• WORK TO BE COMPLETED:
Exact copies of the records below are needed, free of pictures.

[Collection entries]
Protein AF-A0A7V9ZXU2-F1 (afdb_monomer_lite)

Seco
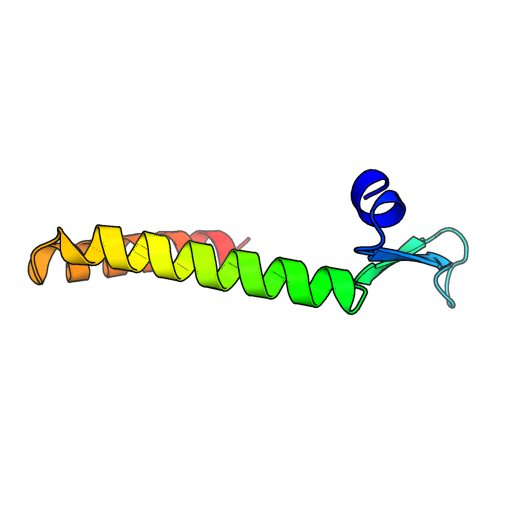ndary structure (DSSP, 8-state):
-HHHHHTTSEEEEE-SS-TTSEEEEE-HHHHHHHHHHHHHHHHHHHHHHTTS-HHHHHHHHHHHHHHHHHHHT-

pLDDT: mean 94.23, std 6.05, range [52.03, 98.31]

Sequence (74 aa):
VARLQNLGYVVRSVAPEDRRKVMVCITQKGTALVRRIREEMVGNLMKIMGHLSPGEQKAWLQIYSKIYNYCQAK

Radius of gyration: 18.7 Å; chains: 1; bounding box: 42×26×42 Å

Structure (mmCIF, N/CA/C/O backbone):
data_AF-A0A7V9ZXU2-F1
#
_entry.id   AF-A0A7V9ZXU2-F1
#
loop_
_atom_site.group_PDB
_atom_site.id
_atom_site.type_symbol
_atom_site.label_atom_id
_atom_site.label_alt_id
_atom_site.label_comp_id
_atom_site.label_asym_id
_atom_site.label_entity_id
_atom_site.label_seq_id
_atom_site.pdbx_PDB_ins_code
_atom_site.Cartn_x
_atom_site.Cartn_y
_atom_site.Cartn_z
_atom_site.occupancy
_atom_site.B_iso_or_equiv
_atom_site.auth_seq_id
_atom_site.auth_comp_id
_atom_site.auth_asym_id
_atom_site.auth_atom_id
_atom_site.pdbx_PDB_model_num
ATOM 1 N N . VAL A 1 1 ? 1.223 -6.166 -14.987 1.00 84.25 1 VAL A N 1
ATOM 2 C CA . VAL A 1 1 ? 2.334 -5.182 -15.123 1.00 84.25 1 VAL A CA 1
ATOM 3 C C . VAL A 1 1 ? 2.265 -4.331 -16.398 1.00 84.25 1 VAL A C 1
ATOM 5 O O . VAL A 1 1 ? 2.552 -3.148 -16.311 1.00 84.25 1 VAL A O 1
ATOM 8 N N . ALA A 1 2 ? 1.881 -4.862 -17.573 1.00 93.12 2 ALA A N 1
ATOM 9 C CA . ALA A 1 2 ? 1.931 -4.116 -18.852 1.00 93.12 2 ALA A CA 1
ATOM 10 C C . ALA A 1 2 ? 1.188 -2.773 -18.815 1.00 93.12 2 ALA A C 1
ATOM 12 O O . ALA A 1 2 ? 1.771 -1.745 -19.129 1.00 93.12 2 ALA A O 1
ATOM 13 N N . ARG A 1 3 ? -0.040 -2.760 -18.287 1.00 96.75 3 ARG A N 1
ATOM 14 C CA . ARG A 1 3 ? -0.809 -1.525 -18.096 1.00 96.75 3 ARG A CA 1
ATOM 15 C C . ARG A 1 3 ? -0.092 -0.486 -17.222 1.00 96.75 3 ARG A C 1
ATOM 17 O O . ARG A 1 3 ? -0.101 0.690 -17.552 1.00 96.75 3 ARG A O 1
ATOM 24 N N . LEU A 1 4 ? 0.541 -0.909 -16.125 1.00 96.88 4 LEU A N 1
ATOM 25 C CA . LEU A 1 4 ? 1.262 0.002 -15.224 1.00 96.88 4 LEU A CA 1
ATOM 26 C C . LEU A 1 4 ? 2.486 0.622 -15.905 1.00 96.88 4 LEU A C 1
ATOM 28 O O . LEU A 1 4 ? 2.778 1.791 -15.673 1.00 96.88 4 LEU A O 1
ATOM 32 N N . GLN A 1 5 ? 3.171 -0.144 -16.756 1.00 96.31 5 GLN A N 1
ATOM 33 C CA . GLN A 1 5 ? 4.286 0.363 -17.552 1.00 96.31 5 GLN A CA 1
ATOM 34 C C . GLN A 1 5 ? 3.805 1.341 -18.624 1.00 96.31 5 GLN A C 1
ATOM 36 O O . GLN A 1 5 ? 4.361 2.426 -18.735 1.00 96.31 5 GLN A O 1
ATOM 41 N N . ASN A 1 6 ? 2.740 1.000 -19.355 1.00 97.31 6 ASN A N 1
ATOM 42 C CA . ASN A 1 6 ? 2.172 1.870 -20.391 1.00 97.31 6 ASN A CA 1
ATOM 43 C C . ASN A 1 6 ? 1.699 3.216 -19.820 1.00 97.31 6 ASN A C 1
ATOM 45 O O . 
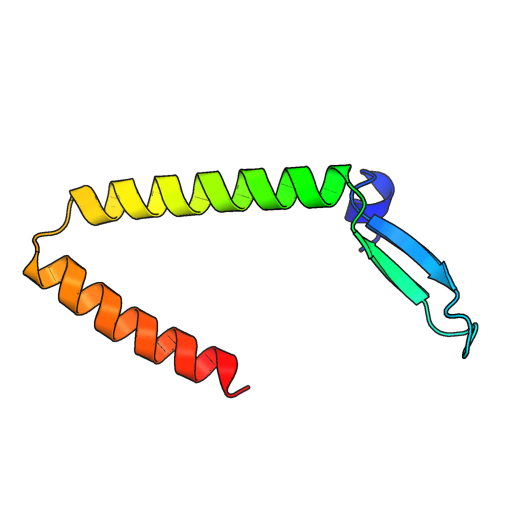ASN A 1 6 ? 1.776 4.237 -20.490 1.00 97.31 6 ASN A O 1
ATOM 49 N N . LEU A 1 7 ? 1.247 3.232 -18.563 1.00 97.44 7 LEU A N 1
ATOM 50 C CA . LEU A 1 7 ? 0.859 4.454 -17.851 1.00 97.44 7 LEU A CA 1
ATOM 51 C C . LEU A 1 7 ? 2.045 5.176 -17.176 1.00 97.44 7 LEU A C 1
ATOM 53 O O . LEU A 1 7 ? 1.862 6.244 -16.583 1.00 97.44 7 LEU A O 1
ATOM 57 N N . GLY A 1 8 ? 3.257 4.621 -17.254 1.00 97.62 8 GLY A N 1
ATOM 58 C CA . GLY A 1 8 ? 4.485 5.196 -16.701 1.00 97.62 8 GLY A CA 1
ATOM 59 C C . GLY A 1 8 ? 4.635 5.066 -15.183 1.00 97.62 8 GLY A C 1
ATOM 60 O O . GLY A 1 8 ? 5.426 5.794 -14.587 1.00 97.62 8 GLY A O 1
ATOM 61 N N . TYR A 1 9 ? 3.879 4.180 -14.530 1.00 98.31 9 TYR A N 1
ATOM 62 C CA . TYR A 1 9 ? 3.969 3.949 -13.080 1.00 98.31 9 TYR A CA 1
ATOM 63 C C . TYR A 1 9 ? 5.079 2.968 -12.693 1.00 98.31 9 TYR A C 1
ATOM 65 O O . TYR A 1 9 ? 5.542 2.977 -11.555 1.00 98.31 9 TYR A O 1
ATOM 73 N N . VAL A 1 10 ? 5.513 2.127 -13.630 1.00 98.06 10 VAL A N 1
ATOM 74 C CA . VAL A 1 10 ? 6.641 1.210 -13.450 1.00 98.06 10 VAL A CA 1
ATOM 75 C C . VAL A 1 10 ? 7.505 1.189 -14.706 1.00 98.06 10 VAL A C 1
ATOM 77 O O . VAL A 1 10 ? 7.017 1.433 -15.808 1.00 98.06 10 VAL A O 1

• RESULT FOR THIS EXERCISE:
Protein AF-A0A7V9ZXU2-F1 (afdb_monomer_lite)

Seco
ndary structure (DSSP, 8-state):
-HHHHHTTSEEEEE-SS-TTSEEEEE-HHHHHHHHHHHHHHHHHHHHHHTTS-HHHHHHHHHHHHHHHHHHHT-

pLDDT: mean 94.23, std 6.05, range [52.03, 98.31]

Sequence (74 aa):
VARLQNLGYVVRSVAPEDRRKVMVCITQKGTALVRRIREEMVGNLMKIMGHLSPGEQKAWLQIYSKIYNYCQAK

Radius of gyration: 18.7 Å; chains: 1; bounding box: 42×26×42 Å

Structure (mmCIF, N/CA/C/O backbone):
data_AF-A0A7V9ZXU2-F1
#
_entry.id   AF-A0A7V9ZXU2-F1
#
loop_
_atom_site.group_PDB
_atom_site.id
_atom_site.type_symbol
_atom_site.label_atom_id
_atom_site.label_alt_id
_atom_site.label_comp_id
_atom_site.label_asym_id
_atom_site.label_entity_id
_atom_site.label_seq_id
_atom_site.pdbx_PDB_ins_code
_atom_site.Cartn_x
_atom_site.Cartn_y
_atom_site.Cartn_z
_atom_site.occupancy
_atom_site.B_iso_or_equiv
_atom_site.auth_seq_id
_atom_site.auth_comp_id
_atom_site.auth_asym_id
_atom_site.auth_atom_id
_atom_site.pdbx_PDB_model_num
ATOM 1 N N . VAL A 1 1 ? 1.223 -6.166 -14.987 1.00 84.25 1 VAL A N 1
ATOM 2 C CA . VAL A 1 1 ? 2.334 -5.182 -15.123 1.00 84.25 1 VAL A CA 1
ATOM 3 C C . VAL A 1 1 ? 2.265 -4.331 -16.398 1.00 84.25 1 VAL A C 1
ATOM 5 O O . VAL A 1 1 ? 2.552 -3.148 -16.311 1.00 84.25 1 VAL A O 1
ATOM 8 N N . ALA A 1 2 ? 1.881 -4.862 -17.573 1.00 93.12 2 ALA A N 1
ATOM 9 C CA . ALA A 1 2 ? 1.931 -4.116 -18.852 1.00 93.12 2 ALA A CA 1
ATOM 10 C C . ALA A 1 2 ? 1.188 -2.773 -18.815 1.00 93.12 2 ALA A C 1
ATOM 12 O O . ALA A 1 2 ? 1.771 -1.745 -19.129 1.00 93.12 2 ALA A O 1
ATOM 13 N N . ARG A 1 3 ? -0.040 -2.760 -18.287 1.00 96.75 3 ARG A N 1
ATOM 14 C CA . ARG A 1 3 ? -0.809 -1.525 -18.096 1.00 96.75 3 ARG A CA 1
ATOM 15 C C . ARG A 1 3 ? -0.092 -0.486 -17.222 1.00 96.75 3 ARG A C 1
ATOM 17 O O . ARG A 1 3 ? -0.101 0.690 -17.552 1.00 96.75 3 ARG A O 1
ATOM 24 N N . LEU A 1 4 ? 0.541 -0.909 -16.125 1.00 96.88 4 LEU A N 1
ATOM 25 C CA . LEU A 1 4 ? 1.262 0.002 -15.224 1.00 96.88 4 LEU A CA 1
ATOM 26 C C . LEU A 1 4 ? 2.486 0.622 -15.905 1.00 96.88 4 LEU A C 1
ATOM 28 O O . LEU A 1 4 ? 2.778 1.791 -15.673 1.00 96.88 4 LEU A O 1
ATOM 32 N N . GLN A 1 5 ? 3.171 -0.144 -16.756 1.00 96.31 5 GLN A N 1
ATOM 33 C CA . GLN A 1 5 ? 4.286 0.363 -17.552 1.00 96.31 5 GLN A CA 1
ATOM 34 C C . GLN A 1 5 ? 3.805 1.341 -18.624 1.00 96.31 5 GLN A C 1
ATOM 36 O O . GLN A 1 5 ? 4.361 2.426 -18.735 1.00 96.31 5 GLN A O 1
ATOM 41 N N . ASN A 1 6 ? 2.740 1.000 -19.355 1.00 97.31 6 ASN A N 1
ATOM 42 C CA . ASN A 1 6 ? 2.172 1.870 -20.391 1.00 97.31 6 ASN A CA 1
ATOM 43 C C . ASN A 1 6 ? 1.699 3.216 -19.820 1.00 97.31 6 ASN A C 1
ATOM 45 O O . 
ASN A 1 6 ? 1.776 4.237 -20.490 1.00 97.31 6 ASN A O 1
ATOM 49 N N . LEU A 1 7 ? 1.247 3.232 -18.563 1.00 97.44 7 LEU A N 1
ATOM 50 C CA . LEU A 1 7 ? 0.859 4.454 -17.851 1.00 97.44 7 LEU A CA 1
ATOM 51 C C . LEU A 1 7 ? 2.045 5.176 -17.176 1.00 97.44 7 LEU A C 1
ATOM 53 O O . LEU A 1 7 ? 1.862 6.244 -16.583 1.00 97.44 7 LEU A O 1
ATOM 57 N N . GLY A 1 8 ? 3.257 4.621 -17.254 1.00 97.62 8 GLY A N 1
ATOM 58 C CA . GLY A 1 8 ? 4.485 5.196 -16.701 1.00 97.62 8 GLY A CA 1
ATOM 59 C C . GLY A 1 8 ? 4.635 5.066 -15.183 1.00 97.62 8 GLY A C 1
ATOM 60 O O . GLY A 1 8 ? 5.426 5.794 -14.587 1.00 97.62 8 GLY A O 1
ATOM 61 N N . TYR A 1 9 ? 3.879 4.180 -14.530 1.00 98.31 9 TYR A N 1
ATOM 62 C CA . TYR A 1 9 ? 3.969 3.949 -13.080 1.00 98.31 9 TYR A CA 1
ATOM 63 C C . TYR A 1 9 ? 5.079 2.968 -12.693 1.00 98.31 9 TYR A C 1
ATOM 65 O O . TYR A 1 9 ? 5.542 2.977 -11.555 1.00 98.31 9 TYR A O 1
ATOM 73 N N . VAL A 1 10 ? 5.513 2.127 -13.630 1.00 98.06 10 VAL A N 1
ATOM 74 C CA . VAL A 1 10 ? 6.641 1.210 -13.450 1.00 98.06 10 VAL A CA 1
ATOM 75 C C . VAL A 1 10 ? 7.505 1.189 -14.706 1.00 98.06 10 VAL A C 1
ATOM 77 O O . VAL A 1 10 ? 7.017 1.433 -15.808 1.00 98.06 10 VAL A O 1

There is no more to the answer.